La réhabilitation légale est donc impossible pour les peines correctionnelles supérieures à dix ans et les peines criminelles qui concernent les délinquants les plus dangereux. De plus, elle n'est envisageable que si l'intéressé a effectivement purgé sa peine et s'il n'a pas été condamné durant ces délais à une autre peine criminelle ou correctionnelle. Les règles entourant la réhabilitation sont donc suffisamment strictes.
La réhabilitation, par l'effacement du bulletin n° 1 du casier judiciaire qu'elle induit après un certain délai, permet l'oubli, l'amendement de la personne, et ce dans le but d'une meilleure réinsertion.
Dans la pratique du casier judiciaire, chacun sait que l'enjeu de la mémoire ou de l'oubli n'est pas anodin. En effet, le choix opéré entre oubli et mémoire détermine la nature de la politique pénale voulue : dans le premier cas, elle sera préventive, contribuant à la réinsertion du condamné ; dans le second, elle sera répressive, stigmatisant la carrière criminelle de l'individu.
Pour toutes ces raisons, nous estimons qu'il convient d'en rester au droit actuel et demandons, en conséquence, la suppression de l'article 26.

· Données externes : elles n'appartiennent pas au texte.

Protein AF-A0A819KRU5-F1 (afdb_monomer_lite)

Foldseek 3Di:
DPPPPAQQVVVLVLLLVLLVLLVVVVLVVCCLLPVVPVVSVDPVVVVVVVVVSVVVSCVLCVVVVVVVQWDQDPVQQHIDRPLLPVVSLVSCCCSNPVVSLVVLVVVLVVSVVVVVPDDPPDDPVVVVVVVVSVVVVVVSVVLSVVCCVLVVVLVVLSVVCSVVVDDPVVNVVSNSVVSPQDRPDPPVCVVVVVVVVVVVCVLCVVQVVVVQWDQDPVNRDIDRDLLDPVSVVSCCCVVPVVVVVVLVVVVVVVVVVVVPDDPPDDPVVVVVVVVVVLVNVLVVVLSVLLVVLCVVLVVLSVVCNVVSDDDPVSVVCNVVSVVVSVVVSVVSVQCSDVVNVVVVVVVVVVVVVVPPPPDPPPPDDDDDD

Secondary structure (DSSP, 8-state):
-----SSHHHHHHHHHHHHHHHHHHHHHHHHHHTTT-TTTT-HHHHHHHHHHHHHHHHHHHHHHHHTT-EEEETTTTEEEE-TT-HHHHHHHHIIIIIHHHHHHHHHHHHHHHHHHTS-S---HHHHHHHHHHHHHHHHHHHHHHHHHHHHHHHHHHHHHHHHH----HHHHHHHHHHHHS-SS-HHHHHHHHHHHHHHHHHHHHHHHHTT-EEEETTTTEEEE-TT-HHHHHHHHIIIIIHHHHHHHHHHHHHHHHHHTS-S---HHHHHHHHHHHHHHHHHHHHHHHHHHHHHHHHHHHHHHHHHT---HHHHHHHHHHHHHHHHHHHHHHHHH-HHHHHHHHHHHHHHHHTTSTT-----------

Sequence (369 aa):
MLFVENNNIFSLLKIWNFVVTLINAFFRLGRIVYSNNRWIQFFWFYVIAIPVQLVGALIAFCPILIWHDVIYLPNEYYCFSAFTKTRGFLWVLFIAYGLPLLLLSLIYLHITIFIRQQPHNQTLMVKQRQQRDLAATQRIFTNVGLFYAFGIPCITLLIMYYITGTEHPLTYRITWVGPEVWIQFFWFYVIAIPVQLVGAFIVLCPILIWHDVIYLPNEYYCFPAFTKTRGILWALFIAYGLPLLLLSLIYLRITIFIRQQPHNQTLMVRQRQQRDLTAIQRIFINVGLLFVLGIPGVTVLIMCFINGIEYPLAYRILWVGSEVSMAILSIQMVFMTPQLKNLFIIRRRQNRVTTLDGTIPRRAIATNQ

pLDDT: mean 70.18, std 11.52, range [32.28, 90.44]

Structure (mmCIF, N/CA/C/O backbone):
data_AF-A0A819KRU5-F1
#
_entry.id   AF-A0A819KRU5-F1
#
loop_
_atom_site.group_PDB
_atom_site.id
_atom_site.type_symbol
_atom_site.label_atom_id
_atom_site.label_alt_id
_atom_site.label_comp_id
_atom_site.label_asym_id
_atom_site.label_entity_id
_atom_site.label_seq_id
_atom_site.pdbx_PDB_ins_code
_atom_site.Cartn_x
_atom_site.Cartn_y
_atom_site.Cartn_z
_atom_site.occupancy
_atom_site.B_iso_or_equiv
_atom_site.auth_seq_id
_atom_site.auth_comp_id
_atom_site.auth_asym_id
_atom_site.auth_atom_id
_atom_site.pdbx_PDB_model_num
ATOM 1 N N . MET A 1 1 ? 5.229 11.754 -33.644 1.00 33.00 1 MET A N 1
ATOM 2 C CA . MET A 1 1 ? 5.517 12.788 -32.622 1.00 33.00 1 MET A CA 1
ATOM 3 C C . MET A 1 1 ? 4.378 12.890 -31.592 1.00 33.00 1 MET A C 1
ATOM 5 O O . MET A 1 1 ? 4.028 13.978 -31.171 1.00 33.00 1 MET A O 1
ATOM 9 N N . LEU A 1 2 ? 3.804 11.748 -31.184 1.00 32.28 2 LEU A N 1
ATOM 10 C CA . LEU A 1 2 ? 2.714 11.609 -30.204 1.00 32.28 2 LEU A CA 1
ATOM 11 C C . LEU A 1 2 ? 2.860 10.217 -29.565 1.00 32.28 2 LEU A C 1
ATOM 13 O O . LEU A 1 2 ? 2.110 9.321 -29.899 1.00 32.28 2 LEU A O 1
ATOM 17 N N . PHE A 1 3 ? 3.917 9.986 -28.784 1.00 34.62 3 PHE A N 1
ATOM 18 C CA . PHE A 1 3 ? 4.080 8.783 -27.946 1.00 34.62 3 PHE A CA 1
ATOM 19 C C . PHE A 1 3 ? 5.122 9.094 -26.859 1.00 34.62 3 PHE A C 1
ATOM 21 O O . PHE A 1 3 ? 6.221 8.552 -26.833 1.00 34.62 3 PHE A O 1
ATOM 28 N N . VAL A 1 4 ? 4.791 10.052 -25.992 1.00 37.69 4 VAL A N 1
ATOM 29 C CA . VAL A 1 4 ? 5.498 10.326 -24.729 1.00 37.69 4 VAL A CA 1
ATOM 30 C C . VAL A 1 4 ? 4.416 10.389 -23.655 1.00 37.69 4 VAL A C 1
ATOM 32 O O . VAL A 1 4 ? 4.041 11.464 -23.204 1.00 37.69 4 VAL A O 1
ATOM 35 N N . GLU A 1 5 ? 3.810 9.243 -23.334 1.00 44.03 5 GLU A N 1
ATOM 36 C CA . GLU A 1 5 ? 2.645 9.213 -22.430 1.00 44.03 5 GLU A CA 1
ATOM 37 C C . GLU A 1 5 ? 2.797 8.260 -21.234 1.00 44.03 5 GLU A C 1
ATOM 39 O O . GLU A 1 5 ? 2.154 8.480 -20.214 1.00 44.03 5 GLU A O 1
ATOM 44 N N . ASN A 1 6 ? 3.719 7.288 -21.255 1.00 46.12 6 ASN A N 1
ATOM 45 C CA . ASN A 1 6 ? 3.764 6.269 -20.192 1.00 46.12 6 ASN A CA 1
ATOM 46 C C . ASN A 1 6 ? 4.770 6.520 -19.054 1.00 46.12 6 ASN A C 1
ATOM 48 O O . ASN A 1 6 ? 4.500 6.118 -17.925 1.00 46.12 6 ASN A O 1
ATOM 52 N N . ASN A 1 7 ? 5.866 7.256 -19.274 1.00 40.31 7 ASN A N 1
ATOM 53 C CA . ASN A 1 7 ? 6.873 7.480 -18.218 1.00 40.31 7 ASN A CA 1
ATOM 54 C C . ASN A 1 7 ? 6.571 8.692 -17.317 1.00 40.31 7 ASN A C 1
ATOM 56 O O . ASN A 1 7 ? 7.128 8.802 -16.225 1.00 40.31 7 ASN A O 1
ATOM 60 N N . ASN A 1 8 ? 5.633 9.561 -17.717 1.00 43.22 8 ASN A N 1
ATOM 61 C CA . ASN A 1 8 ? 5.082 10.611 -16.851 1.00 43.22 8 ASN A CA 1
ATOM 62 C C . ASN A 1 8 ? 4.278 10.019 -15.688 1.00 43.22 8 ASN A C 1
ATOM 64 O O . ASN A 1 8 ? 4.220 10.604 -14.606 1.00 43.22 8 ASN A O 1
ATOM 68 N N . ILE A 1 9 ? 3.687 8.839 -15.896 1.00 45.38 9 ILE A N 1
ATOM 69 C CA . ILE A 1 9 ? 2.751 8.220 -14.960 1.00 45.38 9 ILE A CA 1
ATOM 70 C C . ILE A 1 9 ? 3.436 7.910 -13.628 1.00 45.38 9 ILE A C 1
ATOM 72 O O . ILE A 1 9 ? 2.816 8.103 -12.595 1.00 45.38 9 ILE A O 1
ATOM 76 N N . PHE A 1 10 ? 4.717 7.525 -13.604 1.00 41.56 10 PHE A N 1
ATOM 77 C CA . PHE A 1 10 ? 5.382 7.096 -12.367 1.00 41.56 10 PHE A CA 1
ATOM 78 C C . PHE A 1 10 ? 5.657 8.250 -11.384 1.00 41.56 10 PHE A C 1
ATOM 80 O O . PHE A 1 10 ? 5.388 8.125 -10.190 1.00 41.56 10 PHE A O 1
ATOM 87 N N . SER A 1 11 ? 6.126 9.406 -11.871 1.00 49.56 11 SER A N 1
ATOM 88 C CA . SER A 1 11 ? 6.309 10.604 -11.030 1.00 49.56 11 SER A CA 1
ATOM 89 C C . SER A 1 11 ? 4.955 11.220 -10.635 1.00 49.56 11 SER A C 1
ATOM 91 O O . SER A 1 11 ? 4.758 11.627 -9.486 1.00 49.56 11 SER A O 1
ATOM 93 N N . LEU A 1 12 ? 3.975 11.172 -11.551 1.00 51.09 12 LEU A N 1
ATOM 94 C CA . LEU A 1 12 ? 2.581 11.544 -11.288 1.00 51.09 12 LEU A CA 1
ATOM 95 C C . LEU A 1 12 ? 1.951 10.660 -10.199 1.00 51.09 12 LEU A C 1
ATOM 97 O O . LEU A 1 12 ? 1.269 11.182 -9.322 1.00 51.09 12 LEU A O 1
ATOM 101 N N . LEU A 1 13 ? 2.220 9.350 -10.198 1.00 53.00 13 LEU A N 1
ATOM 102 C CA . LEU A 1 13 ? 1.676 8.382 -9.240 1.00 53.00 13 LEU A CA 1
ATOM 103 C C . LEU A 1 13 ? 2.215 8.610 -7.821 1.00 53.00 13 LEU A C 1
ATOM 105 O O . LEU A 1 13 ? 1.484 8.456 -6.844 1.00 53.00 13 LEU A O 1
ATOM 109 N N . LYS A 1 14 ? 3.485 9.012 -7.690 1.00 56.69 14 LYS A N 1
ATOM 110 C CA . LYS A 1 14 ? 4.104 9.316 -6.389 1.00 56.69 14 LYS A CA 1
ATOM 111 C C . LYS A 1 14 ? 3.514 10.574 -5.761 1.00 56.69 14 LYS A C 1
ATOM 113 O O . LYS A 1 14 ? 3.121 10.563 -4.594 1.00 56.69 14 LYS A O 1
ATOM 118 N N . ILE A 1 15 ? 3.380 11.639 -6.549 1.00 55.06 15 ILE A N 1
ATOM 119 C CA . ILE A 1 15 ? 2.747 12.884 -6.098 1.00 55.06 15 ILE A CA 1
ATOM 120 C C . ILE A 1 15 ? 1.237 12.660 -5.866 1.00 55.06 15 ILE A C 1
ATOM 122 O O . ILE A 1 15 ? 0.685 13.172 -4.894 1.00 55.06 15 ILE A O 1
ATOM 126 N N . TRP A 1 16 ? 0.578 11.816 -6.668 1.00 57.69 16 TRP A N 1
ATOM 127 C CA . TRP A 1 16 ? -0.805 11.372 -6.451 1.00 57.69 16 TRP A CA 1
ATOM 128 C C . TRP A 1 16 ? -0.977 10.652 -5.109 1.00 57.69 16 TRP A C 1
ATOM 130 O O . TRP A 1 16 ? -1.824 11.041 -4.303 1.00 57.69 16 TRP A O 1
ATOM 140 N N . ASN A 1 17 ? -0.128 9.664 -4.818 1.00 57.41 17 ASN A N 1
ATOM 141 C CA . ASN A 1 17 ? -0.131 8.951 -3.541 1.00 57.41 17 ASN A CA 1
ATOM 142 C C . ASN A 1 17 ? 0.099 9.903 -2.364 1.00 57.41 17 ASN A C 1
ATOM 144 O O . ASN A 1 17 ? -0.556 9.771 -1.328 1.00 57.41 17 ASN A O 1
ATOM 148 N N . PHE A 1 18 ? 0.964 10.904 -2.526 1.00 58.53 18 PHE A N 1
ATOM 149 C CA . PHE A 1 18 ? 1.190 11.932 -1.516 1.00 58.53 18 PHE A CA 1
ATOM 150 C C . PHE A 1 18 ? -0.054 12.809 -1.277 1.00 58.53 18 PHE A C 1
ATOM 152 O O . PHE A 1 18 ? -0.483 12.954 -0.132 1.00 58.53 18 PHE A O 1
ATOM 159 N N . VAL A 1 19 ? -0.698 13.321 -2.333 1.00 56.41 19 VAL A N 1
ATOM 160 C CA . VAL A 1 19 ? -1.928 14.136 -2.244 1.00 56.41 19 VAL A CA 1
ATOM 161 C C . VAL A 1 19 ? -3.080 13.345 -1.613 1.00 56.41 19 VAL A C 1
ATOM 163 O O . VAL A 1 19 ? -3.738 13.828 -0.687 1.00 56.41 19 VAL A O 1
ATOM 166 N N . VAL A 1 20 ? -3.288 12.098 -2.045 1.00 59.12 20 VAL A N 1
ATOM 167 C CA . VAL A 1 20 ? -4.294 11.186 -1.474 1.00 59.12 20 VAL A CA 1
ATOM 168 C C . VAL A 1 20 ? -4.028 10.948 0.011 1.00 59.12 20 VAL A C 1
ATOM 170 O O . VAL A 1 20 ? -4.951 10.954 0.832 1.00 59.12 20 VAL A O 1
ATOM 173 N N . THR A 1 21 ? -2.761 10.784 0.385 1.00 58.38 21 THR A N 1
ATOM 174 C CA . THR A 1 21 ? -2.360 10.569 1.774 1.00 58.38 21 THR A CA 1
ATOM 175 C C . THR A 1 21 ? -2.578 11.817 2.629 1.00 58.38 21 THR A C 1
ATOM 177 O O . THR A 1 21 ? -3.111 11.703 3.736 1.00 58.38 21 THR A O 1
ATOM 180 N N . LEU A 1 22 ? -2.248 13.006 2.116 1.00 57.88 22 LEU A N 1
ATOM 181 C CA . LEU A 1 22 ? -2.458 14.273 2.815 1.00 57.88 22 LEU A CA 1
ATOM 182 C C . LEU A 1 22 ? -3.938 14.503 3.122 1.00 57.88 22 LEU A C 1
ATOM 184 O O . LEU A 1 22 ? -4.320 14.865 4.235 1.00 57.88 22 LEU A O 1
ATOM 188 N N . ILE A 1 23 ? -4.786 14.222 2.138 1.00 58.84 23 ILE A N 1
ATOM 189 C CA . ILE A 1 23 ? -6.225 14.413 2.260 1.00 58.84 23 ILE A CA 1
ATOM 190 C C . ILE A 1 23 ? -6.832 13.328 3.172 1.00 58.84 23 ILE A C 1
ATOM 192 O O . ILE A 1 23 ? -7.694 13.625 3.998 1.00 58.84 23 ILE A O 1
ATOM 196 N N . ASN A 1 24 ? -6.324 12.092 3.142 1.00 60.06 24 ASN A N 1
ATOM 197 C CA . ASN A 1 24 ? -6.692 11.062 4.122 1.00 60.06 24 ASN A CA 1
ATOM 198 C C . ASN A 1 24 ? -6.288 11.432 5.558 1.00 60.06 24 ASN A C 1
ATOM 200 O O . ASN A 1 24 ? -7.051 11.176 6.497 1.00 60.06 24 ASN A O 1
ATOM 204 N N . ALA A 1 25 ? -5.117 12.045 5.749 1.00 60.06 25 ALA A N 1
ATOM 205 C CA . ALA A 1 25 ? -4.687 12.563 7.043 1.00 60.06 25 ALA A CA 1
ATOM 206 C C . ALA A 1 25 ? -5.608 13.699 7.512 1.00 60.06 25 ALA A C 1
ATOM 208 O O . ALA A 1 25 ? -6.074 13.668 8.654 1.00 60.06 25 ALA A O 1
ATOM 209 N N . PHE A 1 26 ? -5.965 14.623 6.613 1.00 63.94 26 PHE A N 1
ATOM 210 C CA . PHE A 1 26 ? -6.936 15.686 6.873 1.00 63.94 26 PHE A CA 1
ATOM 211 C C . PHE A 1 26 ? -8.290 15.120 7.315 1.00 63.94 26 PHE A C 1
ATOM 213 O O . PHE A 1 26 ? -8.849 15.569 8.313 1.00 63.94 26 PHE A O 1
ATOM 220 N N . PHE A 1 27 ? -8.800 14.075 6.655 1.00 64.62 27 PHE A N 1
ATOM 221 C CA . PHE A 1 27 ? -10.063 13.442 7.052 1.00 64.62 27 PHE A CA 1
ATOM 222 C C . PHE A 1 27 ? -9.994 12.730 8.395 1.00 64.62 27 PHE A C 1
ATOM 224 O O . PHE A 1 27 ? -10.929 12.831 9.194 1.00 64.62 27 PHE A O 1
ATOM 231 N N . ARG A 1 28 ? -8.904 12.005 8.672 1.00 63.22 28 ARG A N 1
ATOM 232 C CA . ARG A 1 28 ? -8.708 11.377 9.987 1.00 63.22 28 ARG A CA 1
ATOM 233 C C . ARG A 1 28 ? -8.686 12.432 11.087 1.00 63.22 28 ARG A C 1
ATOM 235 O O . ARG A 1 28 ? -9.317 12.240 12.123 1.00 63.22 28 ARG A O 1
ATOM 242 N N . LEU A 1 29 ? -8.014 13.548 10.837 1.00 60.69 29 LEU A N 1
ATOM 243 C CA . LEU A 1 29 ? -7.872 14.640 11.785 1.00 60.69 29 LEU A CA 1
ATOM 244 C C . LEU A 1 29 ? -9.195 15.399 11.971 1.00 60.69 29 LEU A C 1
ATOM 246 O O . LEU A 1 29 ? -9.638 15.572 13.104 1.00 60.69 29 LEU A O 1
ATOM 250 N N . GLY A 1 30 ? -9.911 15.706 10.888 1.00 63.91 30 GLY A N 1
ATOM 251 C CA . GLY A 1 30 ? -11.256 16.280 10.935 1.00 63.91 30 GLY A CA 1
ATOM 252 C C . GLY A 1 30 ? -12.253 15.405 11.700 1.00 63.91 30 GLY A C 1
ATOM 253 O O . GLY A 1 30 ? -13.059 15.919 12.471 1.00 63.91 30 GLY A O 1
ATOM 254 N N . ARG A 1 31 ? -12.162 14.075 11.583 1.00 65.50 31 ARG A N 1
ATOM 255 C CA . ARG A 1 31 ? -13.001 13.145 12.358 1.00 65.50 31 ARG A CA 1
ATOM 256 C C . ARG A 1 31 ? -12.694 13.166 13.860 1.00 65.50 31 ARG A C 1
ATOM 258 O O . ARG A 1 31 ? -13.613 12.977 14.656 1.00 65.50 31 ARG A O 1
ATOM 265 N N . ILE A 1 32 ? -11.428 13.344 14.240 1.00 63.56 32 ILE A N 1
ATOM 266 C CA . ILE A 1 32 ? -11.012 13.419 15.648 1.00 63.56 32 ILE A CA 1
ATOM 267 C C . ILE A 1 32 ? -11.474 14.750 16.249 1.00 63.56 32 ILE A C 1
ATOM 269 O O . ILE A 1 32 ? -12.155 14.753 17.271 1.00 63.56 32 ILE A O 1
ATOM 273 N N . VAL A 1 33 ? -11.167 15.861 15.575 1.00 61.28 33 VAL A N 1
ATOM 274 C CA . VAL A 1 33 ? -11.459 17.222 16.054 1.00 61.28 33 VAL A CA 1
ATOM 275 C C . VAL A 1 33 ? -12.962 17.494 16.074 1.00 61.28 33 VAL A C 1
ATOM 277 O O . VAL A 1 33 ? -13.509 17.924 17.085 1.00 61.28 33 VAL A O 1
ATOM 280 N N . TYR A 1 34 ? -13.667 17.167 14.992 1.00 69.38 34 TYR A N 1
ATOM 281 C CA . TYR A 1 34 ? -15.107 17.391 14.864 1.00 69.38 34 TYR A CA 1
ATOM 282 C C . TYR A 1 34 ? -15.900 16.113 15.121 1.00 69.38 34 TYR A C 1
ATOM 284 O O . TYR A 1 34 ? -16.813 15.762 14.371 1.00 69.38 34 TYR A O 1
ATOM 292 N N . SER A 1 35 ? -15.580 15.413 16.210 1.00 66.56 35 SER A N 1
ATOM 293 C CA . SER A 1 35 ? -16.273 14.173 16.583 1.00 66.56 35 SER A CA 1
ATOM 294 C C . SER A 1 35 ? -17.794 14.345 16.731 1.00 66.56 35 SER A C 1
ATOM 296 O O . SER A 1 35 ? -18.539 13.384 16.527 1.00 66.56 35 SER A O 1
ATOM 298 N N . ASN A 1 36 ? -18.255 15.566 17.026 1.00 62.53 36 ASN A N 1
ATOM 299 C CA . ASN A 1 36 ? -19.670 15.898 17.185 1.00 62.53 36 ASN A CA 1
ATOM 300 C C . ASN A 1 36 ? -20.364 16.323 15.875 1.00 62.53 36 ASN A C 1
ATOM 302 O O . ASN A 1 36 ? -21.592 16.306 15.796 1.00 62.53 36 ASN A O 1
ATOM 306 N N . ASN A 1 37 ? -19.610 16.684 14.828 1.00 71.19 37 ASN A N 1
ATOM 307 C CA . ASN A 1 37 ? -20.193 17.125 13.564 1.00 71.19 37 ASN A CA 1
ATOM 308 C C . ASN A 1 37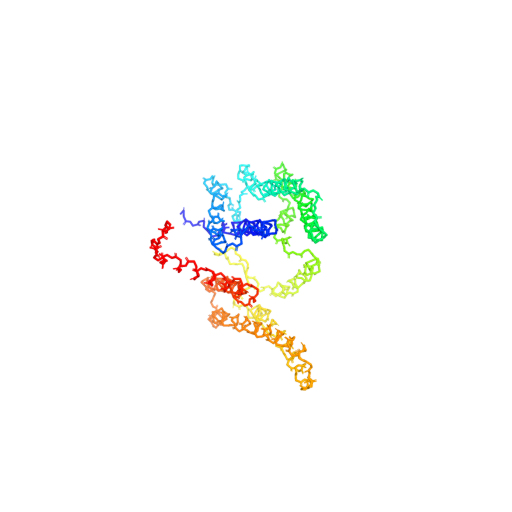 ? -20.461 15.916 12.656 1.00 71.19 37 ASN A C 1
ATOM 310 O O . ASN A 1 37 ? -19.579 15.430 11.943 1.00 71.19 37 ASN A O 1
ATOM 314 N N . ARG A 1 38 ? -21.705 15.415 12.694 1.00 70.12 38 ARG A N 1
ATOM 315 C CA . ARG A 1 38 ? -22.143 14.213 11.954 1.00 70.12 38 ARG A CA 1
ATOM 316 C C . ARG A 1 38 ? -21.872 14.297 10.448 1.00 70.12 38 ARG A C 1
ATOM 318 O O . ARG A 1 38 ? -21.698 13.257 9.817 1.00 70.12 38 ARG A O 1
ATOM 325 N N . TRP A 1 39 ? -21.778 15.510 9.896 1.00 70.94 39 TRP A N 1
ATOM 326 C CA . TRP A 1 39 ? -21.529 15.730 8.473 1.00 70.94 39 TRP A CA 1
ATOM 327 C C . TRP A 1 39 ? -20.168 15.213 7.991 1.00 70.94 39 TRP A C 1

Enfin, les présentes dispositions étant relatives aux récidivistes, elles auraient donc dû figurer dans la loi du 12 décembre 2005 relative au traitement de la récidive des infractions pénales plutôt que dans un texte censé prévenir la délinquance.
Sous prétexte que l'actuel système de réhabilitation légale - qui a pour effet d'effacer la condamnation ainsi que toutes les interdictions, incapacités et déchéances qui peuvent l'accompagner - affaiblirait l'application des dispositions concernant la récidive, on nous propose d'en modifier les règles tout juste un an après le vote d'une loi sur la récidive.
Ce qui était encore valable il y a quelques mois ne le serait donc plus aujourd'hui ! Vous n'êtes toujours pas en mesure de nous prouver que vous avez raison de proposer une telle mesure dans ce projet de loi. Légiférer au coup par coup, au gré des faits divers, c'est tout ce que vous faites, monsieur le ministre !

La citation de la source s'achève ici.